新型コロナウイルス感染症(COVID-19)拡散の影響で、在宅勤務が新しい働き方として注目されている。先月末からSKグループなどの主要企業を中心に、自宅がオフィスになった職員たちは少なくない。昨年末の雇用労働部の調査結果によると、在宅勤務制の導入率は4.5%で、フレックス勤務制の中でも選好度が非常に低い勤務形態だった。在宅勤務は、オフィス勤務と同程度の生産性を発揮することができるのだろうか。ハンギョレは、情報技術(IT)、リサーチ、物流、流通、金融、製造業の従事者約20人の日常を通じて、その可能性を探ってみた。

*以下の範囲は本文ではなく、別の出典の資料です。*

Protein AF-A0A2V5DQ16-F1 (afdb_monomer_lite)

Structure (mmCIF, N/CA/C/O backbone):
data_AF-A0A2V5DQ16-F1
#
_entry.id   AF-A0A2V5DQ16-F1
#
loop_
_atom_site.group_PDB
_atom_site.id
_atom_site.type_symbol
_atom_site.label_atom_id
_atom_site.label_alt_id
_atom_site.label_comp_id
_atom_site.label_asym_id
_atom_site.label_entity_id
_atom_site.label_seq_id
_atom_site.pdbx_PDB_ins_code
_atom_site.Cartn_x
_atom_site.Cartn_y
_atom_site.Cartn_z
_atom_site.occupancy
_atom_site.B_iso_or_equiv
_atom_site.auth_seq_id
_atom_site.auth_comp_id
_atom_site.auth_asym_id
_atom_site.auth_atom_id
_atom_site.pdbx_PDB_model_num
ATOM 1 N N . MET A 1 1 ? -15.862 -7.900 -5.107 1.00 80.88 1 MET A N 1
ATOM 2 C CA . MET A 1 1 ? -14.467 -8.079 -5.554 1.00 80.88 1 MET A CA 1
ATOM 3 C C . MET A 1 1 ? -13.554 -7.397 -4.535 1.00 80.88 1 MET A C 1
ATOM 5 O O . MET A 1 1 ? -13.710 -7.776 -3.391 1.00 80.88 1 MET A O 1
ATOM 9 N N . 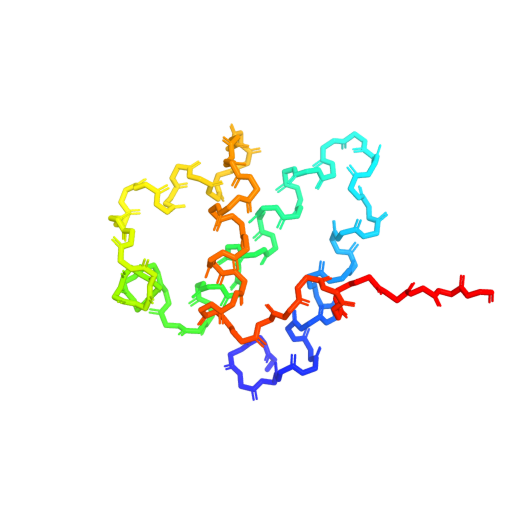LEU A 1 2 ? -12.741 -6.361 -4.783 1.00 89.94 2 LEU A N 1
ATOM 10 C CA . LEU A 1 2 ? -11.727 -5.903 -3.786 1.00 89.94 2 LEU A CA 1
ATOM 11 C C . LEU A 1 2 ? -12.233 -5.429 -2.400 1.00 89.94 2 LEU A C 1
ATOM 13 O O . LEU A 1 2 ? -11.512 -5.513 -1.403 1.00 89.94 2 LEU A O 1
ATOM 17 N N . ARG A 1 3 ? -13.456 -4.890 -2.330 1.00 88.06 3 ARG A N 1
ATOM 18 C CA . ARG A 1 3 ? -14.011 -4.290 -1.103 1.00 88.06 3 ARG A CA 1
ATOM 19 C C . ARG A 1 3 ? -14.428 -5.309 -0.041 1.00 88.06 3 ARG A C 1
ATOM 21 O O . ARG A 1 3 ? -14.231 -5.049 1.137 1.00 88.06 3 ARG A O 1
ATOM 28 N N . ASN A 1 4 ? -15.029 -6.419 -0.468 1.00 88.88 4 ASN A N 1
ATOM 29 C CA . ASN A 1 4 ? -15.740 -7.357 0.412 1.00 88.88 4 ASN A CA 1
ATOM 30 C C . ASN A 1 4 ? -15.189 -8.790 0.343 1.00 88.88 4 ASN A C 1
ATOM 32 O O . ASN A 1 4 ? -15.664 -9.645 1.076 1.00 88.88 4 ASN A O 1
ATOM 36 N N . ASP A 1 5 ? -14.239 -9.058 -0.555 1.00 93.38 5 ASP A N 1
ATOM 37 C CA . ASP A 1 5 ? -13.625 -10.372 -0.732 1.00 93.38 5 ASP A CA 1
ATOM 38 C C . ASP A 1 5 ? -12.156 -10.283 -0.305 1.00 93.38 5 ASP A C 1
ATOM 40 O O . ASP A 1 5 ? -11.373 -9.506 -0.866 1.00 93.38 5 ASP A O 1
ATOM 44 N N . GLU A 1 6 ? -11.815 -10.997 0.765 1.00 90.25 6 GLU A N 1
ATOM 45 C CA . GLU A 1 6 ? -10.470 -10.980 1.330 1.00 90.25 6 GLU A CA 1
ATOM 46 C C . GLU A 1 6 ? -9.481 -11.751 0.466 1.00 90.25 6 GLU A C 1
ATOM 48 O O . GLU A 1 6 ? -8.429 -11.202 0.143 1.00 90.25 6 GLU A O 1
ATOM 53 N N . SER A 1 7 ? -9.850 -12.959 0.039 1.00 91.38 7 SER A N 1
ATOM 54 C CA . SER A 1 7 ? -9.034 -13.803 -0.833 1.00 91.38 7 SER A CA 1
ATOM 55 C C . SER A 1 7 ? -8.709 -13.080 -2.132 1.00 91.38 7 SER A C 1
ATOM 57 O O . SER A 1 7 ? -7.542 -12.933 -2.471 1.00 91.38 7 SER A O 1
ATOM 59 N N . PHE A 1 8 ? -9.714 -12.486 -2.778 1.00 94.19 8 PHE A N 1
ATOM 60 C CA . PHE A 1 8 ? -9.493 -11.745 -4.017 1.00 94.19 8 PHE A CA 1
ATOM 61 C C . PHE A 1 8 ? -8.553 -10.541 -3.839 1.00 94.19 8 PHE A C 1
ATOM 63 O O . PHE A 1 8 ? -7.776 -10.221 -4.733 1.00 94.19 8 PHE A O 1
ATOM 70 N N . ALA A 1 9 ? -8.609 -9.841 -2.702 1.00 94.44 9 ALA A N 1
ATOM 71 C CA . ALA A 1 9 ? -7.696 -8.727 -2.441 1.00 94.44 9 ALA A CA 1
ATOM 72 C C . ALA A 1 9 ? -6.259 -9.195 -2.168 1.00 94.44 9 ALA A C 1
ATOM 74 O O . ALA A 1 9 ? -5.324 -8.493 -2.551 1.00 94.44 9 ALA A O 1
ATOM 75 N N . ILE A 1 10 ? -6.090 -10.349 -1.513 1.00 93.56 10 ILE A N 1
ATOM 76 C CA . ILE A 1 10 ? -4.779 -10.974 -1.311 1.00 93.56 10 ILE A CA 1
ATOM 77 C C . ILE A 1 10 ? -4.203 -11.388 -2.664 1.00 93.56 10 ILE A C 1
ATOM 79 O O . ILE A 1 10 ? -3.104 -10.948 -2.984 1.00 93.56 10 ILE A O 1
ATOM 83 N N . ASP A 1 11 ? -4.963 -12.124 -3.476 1.00 93.75 11 ASP A N 1
ATOM 84 C CA . ASP A 1 11 ? -4.534 -12.587 -4.802 1.00 93.75 11 ASP A CA 1
ATOM 85 C C . ASP A 1 11 ? -4.158 -11.411 -5.709 1.00 93.75 11 ASP A C 1
ATOM 87 O O . ASP A 1 11 ? -3.120 -11.419 -6.363 1.00 93.75 11 ASP A O 1
ATOM 91 N N . TYR A 1 12 ? -4.959 -10.343 -5.693 1.00 95.19 12 TYR A N 1
ATOM 92 C CA . TYR A 1 12 ? -4.688 -9.140 -6.478 1.00 95.19 12 TYR A CA 1
ATOM 93 C C . TYR A 1 12 ? -3.357 -8.466 -6.105 1.00 95.19 12 TYR A C 1
ATOM 95 O O . TYR A 1 12 ? -2.639 -7.980 -6.977 1.00 95.19 12 TYR A O 1
ATOM 103 N N . VAL A 1 13 ? -3.017 -8.422 -4.813 1.00 95.88 13 VAL A N 1
ATOM 104 C CA . VAL A 1 13 ? -1.727 -7.886 -4.348 1.00 95.88 13 VAL A CA 1
ATOM 105 C C . VAL A 1 13 ? -0.594 -8.892 -4.581 1.00 95.88 13 VAL A C 1
ATOM 107 O O . VAL A 1 13 ? 0.531 -8.465 -4.820 1.00 95.88 13 VAL A O 1
ATOM 110 N N . ALA A 1 14 ? -0.881 -10.197 -4.546 1.00 93.56 14 ALA A N 1
ATOM 111 C CA . ALA A 1 14 ? 0.082 -11.270 -4.794 1.00 93.56 14 ALA A CA 1
ATOM 112 C C . ALA A 1 14 ? 0.584 -11.267 -6.233 1.00 93.56 14 ALA A C 1
ATOM 114 O O . ALA A 1 14 ? 1.790 -11.199 -6.431 1.00 93.56 14 ALA A O 1
ATOM 115 N N . VAL A 1 15 ? -0.315 -11.193 -7.217 1.00 93.88 15 VAL A N 1
ATOM 1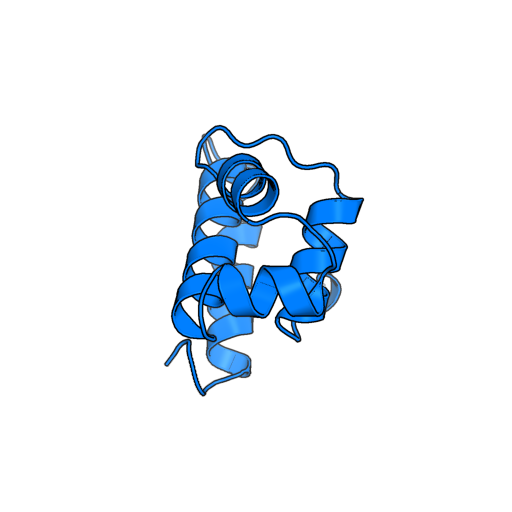16 C CA . VAL A 1 15 ? 0.071 -11.083 -8.635 1.00 93.88 15 VAL A CA 1
ATOM 117 C C . VAL A 1 15 ? 0.973 -9.866 -8.862 1.00 93.88 15 VAL A C 1
ATOM 119 O O . VAL A 1 15 ? 2.014 -9.966 -9.498 1.00 93.88 15 VAL A O 1
ATOM 122 N N . ALA A 1 16 ? 0.635 -8.716 -8.269 1.00 95.00 16 ALA A N 1
ATOM 123 C CA . ALA A 1 16 ? 1.467 -7.520 -8.395 1.00 95.00 16 ALA A CA 1
ATOM 124 C C . ALA A 1 16 ? 2.832 -7.644 -7.690 1.00 95.00 16 ALA A C 1
ATOM 126 O O . ALA A 1 16 ? 3.764 -6.922 -8.035 1.00 95.00 16 ALA A O 1
ATOM 127 N N . LEU A 1 17 ? 2.950 -8.512 -6.678 1.00 93.88 17 LEU A N 1
ATOM 128 C CA . LEU A 1 17 ? 4.215 -8.801 -6.006 1.00 93.88 17 LEU A CA 1
ATOM 129 C C . LEU A 1 17 ? 5.054 -9.828 -6.779 1.00 93.88 17 LEU A C 1
ATOM 131 O O . LEU A 1 17 ? 6.274 -9.734 -6.744 1.00 93.88 17 LEU A O 1
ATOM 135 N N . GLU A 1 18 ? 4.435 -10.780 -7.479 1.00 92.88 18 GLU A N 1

リサーチおよびヘッドハンティング業に従事するPさん(28)は最近5日間、毎日深夜1時に退社した。ノートパソコンで随時働いており、「仕事と休息の境界がなくなったため」という。Pさんは2日前には入社以来最大の業務成果を出したという。「誰かにやらされているわけではないが、仕事ばかりするようになる。普段は日に2回だった会議が、在宅勤務後は(テレビ会議で)4回に増えたことから、毎回報告することを探すために、より多く働くようになっている面もある」。情報通信技術(ICT)業界の従事者のWさん(40)も「在宅勤務だから遊んでいるという印象を与えないように、より多く働いている。部署メンバーの全般的な業務フィードバックもより早くなった」と話す。
気が散るため業務に障害が出ていると吐露する人もいる。今年IT企業に入社したJさん(28)は「ただでさえ新人だからすることがないのに一人でいるので、より不安で退屈だ。やたらに他のことをしてサボるようになる」と告白する。戦略企画業務に従事するKさん(27)も「ウェブマンガを見るのをやめられない。業務速度も全般的に遅くなった」と述べる。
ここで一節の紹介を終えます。